**Task**
Exact reproduction required: the lines below from the line with "ATOM 197 N N" to the line with "ATOM 225 C C", both ends included, and no others.

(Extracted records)

====

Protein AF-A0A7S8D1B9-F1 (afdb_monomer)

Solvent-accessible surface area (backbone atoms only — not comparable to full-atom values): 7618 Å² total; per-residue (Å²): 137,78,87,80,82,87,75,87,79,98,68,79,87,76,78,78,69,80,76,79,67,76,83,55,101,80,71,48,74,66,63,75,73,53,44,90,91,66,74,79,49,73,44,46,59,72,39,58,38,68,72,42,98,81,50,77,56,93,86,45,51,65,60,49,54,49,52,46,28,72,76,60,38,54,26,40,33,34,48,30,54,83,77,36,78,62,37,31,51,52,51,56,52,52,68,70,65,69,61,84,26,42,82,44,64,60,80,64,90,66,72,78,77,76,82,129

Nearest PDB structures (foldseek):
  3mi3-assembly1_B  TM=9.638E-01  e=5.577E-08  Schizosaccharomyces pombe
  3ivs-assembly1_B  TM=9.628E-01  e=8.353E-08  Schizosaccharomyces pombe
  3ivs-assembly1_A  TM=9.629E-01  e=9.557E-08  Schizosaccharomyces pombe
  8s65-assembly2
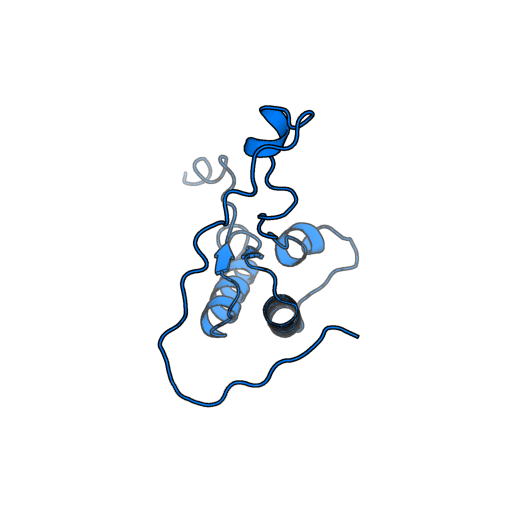_B  TM=3.640E-01  e=1.008E-01  Toxoplasma gondii
  8s65-assembly1_A  TM=3.614E-01  e=1.319E-01  Toxoplasma gondii

Structure (mmCIF, N/CA/C/O backbone):
data_AF-A0A7S8D1B9-F1
#
_entry.id   AF-A0A7S8D1B9-F1
#
loop_
_atom_site.group_PDB
_atom_site.id
_atom_site.type_symbol
_atom_site.label_atom_id
_atom_site.label_alt_id
_atom_site.label_comp_id
_atom_site.label_asym_id
_atom_site.label_entity_id
_atom_site.label_seq_id
_atom_site.pdbx_PDB_ins_code
_atom_site.Cartn_x
_atom_site.Cartn_y
_atom_site.Cartn_z
_atom_site.occupancy
_atom_site.B_iso_or_equiv
_atom_site.auth_seq_id
_atom_site.auth_comp_id
_atom_site.auth_asym_id
_atom_site.auth_atom_id
_atom_site.pdbx_PDB_model_num
ATOM 1 N N . MET A 1 1 ? 3.330 -5.733 -30.318 1.00 38.84 1 MET A N 1
ATOM 2 C CA . MET A 1 1 ? 3.103 -7.131 -30.735 1.00 38.84 1 MET A CA 1
ATOM 3 C C . MET A 1 1 ? 4.308 -7.92
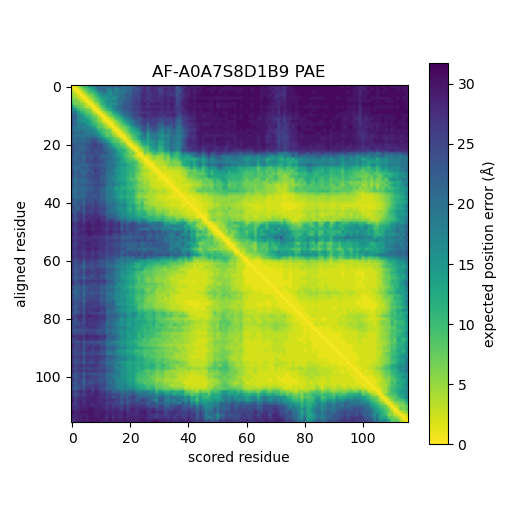9 -30.273 1.00 38.84 1 MET A C 1
ATOM 5 O O . MET A 1 1 ? 5.319 -7.948 -30.957 1.00 38.84 1 MET A O 1
ATOM 9 N N . SER A 1 2 ? 4.259 -8.439 -29.045 1.00 36.31 2 SER A N 1
ATOM 10 C CA . SER A 1 2 ? 5.246 -9.384 -28.526 1.00 36.31 2 SER A CA 1
ATOM 11 C C . SER A 1 2 ? 4.895 -10.767 -29.066 1.00 36.31 2 SER A C 1
ATOM 13 O O . SER A 1 2 ? 3.731 -11.167 -29.020 1.00 36.31 2 SER A O 1
ATOM 15 N N . ASN A 1 3 ? 5.884 -11.468 -29.617 1.00 35.78 3 ASN A N 1
ATOM 16 C CA . ASN A 1 3 ? 5.704 -12.838 -30.075 1.00 35.78 3 ASN A CA 1
ATOM 17 C C . ASN A 1 3 ? 5.397 -13.720 -28.863 1.00 35.78 3 ASN A C 1
ATOM 19 O O . ASN A 1 3 ? 6.232 -13.892 -27.978 1.00 35.78 3 ASN A O 1
ATOM 23 N N . VAL A 1 4 ? 4.172 -14.232 -28.825 1.00 34.34 4 VAL A N 1
ATOM 24 C CA . VAL A 1 4 ? 3.744 -15.286 -27.913 1.00 34.34 4 VAL A CA 1
ATOM 25 C C . VAL A 1 4 ? 4.084 -16.606 -28.595 1.00 34.34 4 VAL A C 1
ATOM 27 O O . VAL A 1 4 ? 3.434 -16.970 -29.571 1.00 34.34 4 VAL A O 1
ATOM 30 N N . GLU A 1 5 ? 5.092 -17.320 -28.100 1.00 37.19 5 GLU A N 1
ATOM 31 C CA . GLU A 1 5 ? 5.183 -18.761 -28.336 1.00 37.19 5 GLU A CA 1
ATOM 32 C C . GLU A 1 5 ? 4.452 -19.473 -27.202 1.00 37.19 5 GLU A C 1
ATOM 34 O O . GLU A 1 5 ? 4.852 -19.434 -26.039 1.00 37.19 5 GLU A O 1
ATOM 39 N N . VAL A 1 6 ? 3.335 -20.101 -27.562 1.00 40.62 6 VAL A N 1
ATOM 40 C CA . VAL A 1 6 ? 2.637 -21.064 -26.716 1.00 40.62 6 VAL A CA 1
ATOM 41 C C . VAL A 1 6 ? 3.446 -22.354 -26.765 1.00 40.62 6 VAL A C 1
ATOM 43 O O . VAL A 1 6 ? 3.547 -22.974 -27.820 1.00 40.62 6 VAL A O 1
ATOM 46 N N . THR A 1 7 ? 4.000 -22.779 -25.633 1.00 35.88 7 THR A N 1
ATOM 47 C CA . THR A 1 7 ? 4.387 -24.179 -25.448 1.00 35.88 7 THR A CA 1
ATOM 48 C C . THR A 1 7 ? 3.536 -24.781 -24.343 1.00 35.88 7 THR A C 1
ATOM 50 O O . THR A 1 7 ? 3.560 -24.365 -23.187 1.00 35.88 7 THR A O 1
ATOM 53 N N . GLU A 1 8 ? 2.711 -25.737 -24.760 1.00 42.75 8 GLU A N 1
ATOM 54 C CA . GLU A 1 8 ? 2.014 -26.670 -23.892 1.00 42.75 8 GLU A CA 1
ATOM 55 C C . GLU A 1 8 ? 3.030 -27.536 -23.130 1.00 42.75 8 GLU A C 1
ATOM 57 O O . GLU A 1 8 ? 4.113 -27.837 -23.639 1.00 42.75 8 GLU A O 1
ATOM 62 N N . ASN A 1 9 ? 2.588 -28.018 -21.965 1.00 35.00 9 ASN A N 1
ATOM 63 C CA . ASN A 1 9 ? 3.153 -29.066 -21.103 1.00 35.00 9 ASN A CA 1
ATOM 64 C C . ASN A 1 9 ? 3.805 -28.585 -19.798 1.00 35.00 9 ASN A C 1
ATOM 66 O O . ASN A 1 9 ? 4.775 -27.834 -19.763 1.00 35.00 9 ASN A O 1
ATOM 70 N N . GLY A 1 10 ? 3.221 -29.071 -18.698 1.00 44.50 10 GLY A N 1
ATOM 71 C CA . GLY A 1 10 ? 3.518 -28.692 -17.325 1.00 44.50 10 GLY A CA 1
ATOM 72 C C . GLY A 1 10 ? 4.936 -29.034 -16.878 1.00 44.50 10 GLY A C 1
ATOM 73 O O . GLY A 1 10 ? 5.220 -30.158 -16.467 1.00 44.50 10 GLY A O 1
ATOM 74 N N . ALA A 1 11 ? 5.789 -28.015 -16.858 1.00 32.78 11 ALA A N 1
ATOM 75 C CA . ALA A 1 11 ? 7.072 -28.021 -16.174 1.00 32.78 11 ALA A CA 1
ATOM 76 C C . ALA A 1 11 ? 7.127 -26.865 -15.161 1.00 32.78 11 ALA A C 1
ATOM 78 O O . ALA A 1 11 ? 6.579 -25.788 -15.390 1.00 32.78 11 ALA A O 1
ATOM 79 N N . ALA A 1 12 ? 7.752 -27.138 -14.012 1.00 42.81 12 ALA A N 1
ATOM 80 C CA . ALA A 1 12 ? 7.923 -26.249 -12.862 1.00 42.81 12 ALA A CA 1
ATOM 81 C C . ALA A 1 12 ? 8.425 -24.836 -13.244 1.00 42.81 12 ALA A C 1
ATOM 83 O O . ALA A 1 12 ? 9.122 -24.702 -14.252 1.00 42.81 12 ALA A O 1
ATOM 84 N N . PRO A 1 13 ? 8.133 -23.789 -12.439 1.00 38.62 13 PRO A N 1
ATOM 85 C CA . PRO A 1 13 ? 8.511 -22.421 -12.773 1.00 38.62 13 PRO A CA 1
ATOM 86 C C . PRO A 1 13 ? 10.029 -22.337 -12.934 1.00 38.62 13 PRO A C 1
ATOM 88 O O . PRO A 1 13 ? 10.794 -22.570 -11.996 1.00 38.62 13 PRO A O 1
ATOM 91 N N . THR A 1 14 ? 10.470 -22.023 -14.147 1.00 39.22 14 THR A N 1
ATOM 92 C CA . THR A 1 14 ? 11.875 -21.792 -14.446 1.00 39.22 14 THR A CA 1
ATOM 93 C C . THR A 1 14 ? 12.309 -20.524 -13.726 1.00 39.22 14 THR A C 1
ATOM 95 O O . THR A 1 14 ? 11.916 -19.418 -14.095 1.00 39.22 14 THR A O 1
ATOM 98 N N . ILE A 1 15 ? 13.132 -20.684 -12.689 1.00 46.59 15 ILE A N 1
ATOM 99 C CA . ILE A 1 15 ? 13.929 -19.596 -12.123 1.00 46.59 15 ILE A CA 1
ATOM 100 C C . ILE A 1 15 ? 14.779 -19.063 -13.278 1.00 46.59 15 ILE A C 1
ATOM 102 O O . ILE A 1 15 ? 15.742 -19.716 -13.689 1.00 46.59 15 ILE A O 1
ATOM 106 N N . HIS A 1 16 ? 14.401 -17.911 -13.837 1.00 50.78 16 HIS A N 1
ATOM 107 C CA . HIS A 1 16 ? 15.224 -17.203 -14.809 1.00 50.78 16 HIS A CA 1
ATOM 108 C C . HIS A 1 16 ? 16.531 -16.831 -14.111 1.00 50.78 16 HIS A C 1
ATOM 110 O O . HIS A 1 16 ? 16.612 -15.854 -13.369 1.00 50.78 16 HIS A O 1
ATOM 116 N N . LYS A 1 17 ? 17.564 -17.653 -14.320 1.00 42.72 17 LYS A N 1
ATOM 117 C CA . LYS A 1 17 ? 18.936 -17.262 -14.015 1.00 42.72 17 LYS A CA 1
ATOM 118 C C . LYS A 1 17 ? 19.192 -15.977 -14.803 1.00 42.72 17 LYS A C 1
ATOM 120 O O . LYS A 1 17 ? 18.878 -15.966 -15.997 1.00 42.72 17 LYS A O 1
ATOM 125 N N . PRO A 1 18 ? 19.711 -14.906 -14.178 1.00 47.59 18 PRO A N 1
ATOM 126 C CA . PRO A 1 18 ? 20.039 -13.704 -14.917 1.00 47.59 18 PRO A CA 1
ATOM 127 C C . PRO A 1 18 ? 21.029 -14.122 -15.998 1.00 47.59 18 PRO A C 1
ATOM 129 O O . PRO A 1 18 ? 22.114 -14.627 -15.706 1.00 47.59 18 PRO A O 1
ATOM 132 N N . HIS A 1 19 ? 20.613 -13.999 -17.256 1.00 50.72 19 HIS A N 1
ATOM 133 C CA . HIS A 1 19 ? 21.529 -14.124 -18.371 1.00 50.72 19 HIS A CA 1
ATOM 134 C C . HIS A 1 19 ? 22.558 -13.017 -18.161 1.00 50.72 19 HIS A C 1
ATOM 136 O O . HIS A 1 19 ? 22.245 -11.837 -18.316 1.00 50.72 19 HIS A O 1
ATOM 142 N N . HIS A 1 20 ? 23.766 -13.385 -17.731 1.00 53.78 20 HIS A N 1
ATOM 143 C CA . HIS A 1 20 ? 24.915 -12.496 -17.784 1.00 53.78 20 HIS A CA 1
ATOM 144 C C . HIS A 1 20 ? 25.184 -12.257 -19.270 1.00 53.78 20 HIS A C 1
ATOM 146 O O . HIS A 1 20 ? 25.918 -13.005 -19.914 1.00 53.78 20 HIS A O 1
ATOM 152 N N . ASN A 1 21 ? 24.484 -11.271 -19.834 1.00 55.25 21 ASN A N 1
ATOM 153 C CA . ASN A 1 21 ? 24.737 -10.772 -21.171 1.00 55.25 21 ASN A CA 1
ATOM 154 C C . ASN A 1 21 ? 26.220 -10.420 -21.241 1.00 55.25 21 ASN A C 1
ATOM 156 O O . ASN A 1 21 ? 26.741 -9.746 -20.352 1.00 55.25 21 ASN A O 1
ATOM 160 N N . ALA A 1 22 ? 26.891 -10.943 -22.266 1.00 56.88 22 ALA A N 1
ATOM 161 C CA . ALA A 1 22 ? 28.289 -10.674 -22.547 1.00 56.88 22 ALA A CA 1
ATOM 162 C C . ALA A 1 22 ? 28.584 -9.178 -22.356 1.00 56.88 22 ALA A C 1
ATOM 164 O O . ALA A 1 22 ? 27.877 -8.341 -22.919 1.00 56.88 22 ALA A O 1
ATOM 165 N N . ALA A 1 23 ? 29.580 -8.868 -21.519 1.00 61.09 23 ALA A N 1
ATOM 166 C CA . ALA A 1 23 ? 29.942 -7.508 -21.139 1.00 61.09 23 ALA A CA 1
ATOM 167 C C . ALA A 1 23 ? 30.116 -6.642 -22.393 1.00 61.09 23 ALA A C 1
ATOM 169 O O . ALA A 1 23 ? 31.038 -6.845 -23.187 1.00 61.09 23 ALA A O 1
ATOM 170 N N . LEU A 1 24 ? 29.193 -5.704 -22.598 1.00 72.56 24 LEU A N 1
ATOM 171 C CA . LEU A 1 24 ? 29.290 -4.750 -23.695 1.00 72.56 24 LEU A CA 1
ATOM 172 C C . LEU A 1 24 ? 30.493 -3.828 -23.425 1.00 72.56 24 LEU A C 1
ATOM 174 O O . LEU A 1 24 ? 30.721 -3.463 -22.271 1.00 72.56 24 LEU A O 1
ATOM 178 N N . PRO A 1 25 ? 31.243 -3.396 -24.455 1.00 75.88 25 PRO A N 1
ATOM 179 C CA . PRO A 1 25 ? 32.523 -2.687 -24.302 1.00 75.88 25 PRO A CA 1
ATOM 180 C C . PRO A 1 25 ? 32.447 -1.312 -23.607 1.00 75.88 25 PRO A C 1
ATOM 182 O O . PRO A 1 25 ? 33.478 -0.680 -23.402 1.00 75.88 25 PRO A O 1
ATOM 185 N N . TYR A 1 26 ? 31.249 -0.856 -23.230 1.00 77.19 26 TYR A N 1
ATOM 186 C CA . TYR A 1 26 ? 30.999 0.405 -22.523 1.00 77.19 26 TYR A CA 1
ATOM 187 C C . TYR A 1 26 ? 30.184 0.237 -21.232 1.00 77.19 26 TYR A C 1
ATOM 189 O O . TYR A 1 26 ? 29.735 1.233 -20.672 1.00 77.19 26 TYR A O 1
ATOM 197 N N . GLN A 1 27 ? 29.976 -0.992 -20.747 1.00 78.25 27 GLN A N 1
ATOM 198 C CA . GLN A 1 27 ? 29.295 -1.193 -19.467 1.00 78.25 27 GLN A CA 1
ATOM 199 C C . GLN A 1 27 ? 30.193 -0.789 -18.298 1.00 78.25 27 GLN A C 1
ATOM 201 O O . GLN A 1 27 ? 31.328 -1.246 -18.159 1.00 78.25 27 GLN A O 1
ATOM 206 N N . SER A 1 28 ? 29.660 0.080 -17.449 1.00 83.69 28 SER A N 1
ATOM 207 C CA . SER A 1 28 ? 30.292 0.551 -16.226 1.00 83.69 28 SER A CA 1
ATOM 208 C C . SER A 1 28 ? 29.932 -0.346 -15.036 1.00 83.69 28 SER A C 1
ATOM 210 O O . SER A 1 28 ? 28.916 -1.039 -15.034 1.00 83.69 28 SER A O 1
ATOM 212 N N . VAL A 1 29 ? 30.726 -0.282 -13.960 1.00 82.19 29 VAL A N 1
ATOM 213 C CA . VAL A 1 29 ? 30.362 -0.917 -12.675 1.00 82.19 29 VAL A CA 1
ATOM 214 C C . VAL A 1 29 ? 29.033 -0.362 -12.140 1.00 82.19 29 VAL A C 1
ATOM 216 O O . VAL A 1 29 ? 28.280 -1.087 -11.494 1.00 82.19 29 VAL A O 1
ATOM 219 N N . GLY A 1 30 ? 28.716 0.902 -12.444 1.00 83.94 30 GLY A N 1
ATOM 220 C CA . GLY A 1 30 ? 27.440 1.522 -12.083 1.00 83.94 30 GLY A CA 1
ATOM 221 C C . GLY A 1 30 ? 26.238 0.812 -12.707 1.00 83.94 30 GLY A C 1
ATOM 222 O O . GLY A 1 30 ? 25.215 0.663 -12.044 1.00 83.94 30 GLY A O 1
ATOM 223 N N . ASP A 1 31 ? 26.385 0.285 -13.924 1.00 84.44 31 ASP A N 1
ATOM 224 C CA . ASP A 1 31 ? 25.317 -0.458 -14.600 1.00 84.44 31 ASP A CA 1
ATOM 225 C C . ASP A 1 31 ? 25.026 -1.796 -13.907 1.00 84.44 31 ASP A C 1
ATOM 227 O O . ASP A 1 31 ? 23.875 -2.223 -13.856 1.00 84.44 31 ASP A O 1
ATOM 231 N N . PHE A 1 32 ? 26.044 -2.434 -13.316 1.00 83.12 32 PHE A N 1
ATOM 232 C CA . PHE A 1 32 ? 25.881 -3.682 -12.561 1.00 83.12 32 PHE A CA 1
ATOM 233 C C . PHE A 1 32 ? 25.149 -3.480 -11.226 1.00 83.12 32 PHE A C 1
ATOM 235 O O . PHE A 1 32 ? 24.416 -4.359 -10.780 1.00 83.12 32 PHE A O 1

====

**Written response**
ATOM 197 N N . GLN A 1 27 ? 29.976 -0.992 -20.747 1.00 78.25 27 GLN A N 1
ATOM 198 C CA . GLN A 1 27 ? 29.295 -1.193 -19.467 1.00 78.25 27 GLN A CA 1
ATOM 199 C C . GLN A 1 27 ? 30.193 -0.789 -18.298 1.00 78.25 27 GLN A C 1
ATOM 201 O O . GLN A 1 27 ? 31.328 -1.246 -18.159 1.00 78.25 27 GLN A O 1
ATOM 206 N N . SER A 1 28 ? 29.660 0.080 -17.449 1.00 83.69 28 SER A N 1
ATOM 207 C CA . SER A 1 28 ? 30.292 0.551 -16.226 1.00 83.69 28 SER A CA 1
ATOM 208 C C . SER A 1 28 ? 29.932 -0.346 -15.036 1.00 83.69 28 SER A C 1
ATOM 210 O O . SER A 1 28 ? 28.916 -1.039 -15.034 1.00 83.69 28 SER A O 1
ATOM 212 N N . VAL A 1 29 ? 30.726 -0.282 -13.960 1.00 82.19 29 VAL A N 1
ATOM 213 C CA . VAL A 1 29 ? 30.362 -0.917 -12.675 1.00 82.19 29 VAL A CA 1
ATOM 214 C C . VAL A 1 29 ? 29.033 -0.362 -12.140 1.00 82.19 29 VAL A C 1
ATOM 216 O O . VAL A 1 29 ? 28.280 -1.087 -11.494 1.00 82.19 29 VAL A O 1
ATOM 219 N N . GLY A 1 30 ? 28.716 0.902 -12.444 1.00 83.94 30 GLY A N 1
ATOM 220 C CA . GLY A 1 30 ? 27.440 1.522 -12.083 1.00 83.94 30 GLY A CA 1
ATOM 221 C C . GLY A 1 30 ? 26.238 0.812 -12.707 1.00 83.94 30 GLY A C 1
ATOM 222 O O . GLY A 1 30 ? 25.215 0.663 -12.044 1.00 83.94 30 GLY A O 1
ATOM 223 N N . ASP A 1 31 ? 26.385 0.285 -13.924 1.00 84.44 31 ASP A N 1
ATOM 224 C CA . ASP A 1 31 ? 25.317 -0.458 -14.600 1.00 84.44 31 ASP A CA 1
ATOM 225 C C . ASP A 1 31 ? 25.026 -1.796 -13.907 1.00 84.44 31 ASP A C 1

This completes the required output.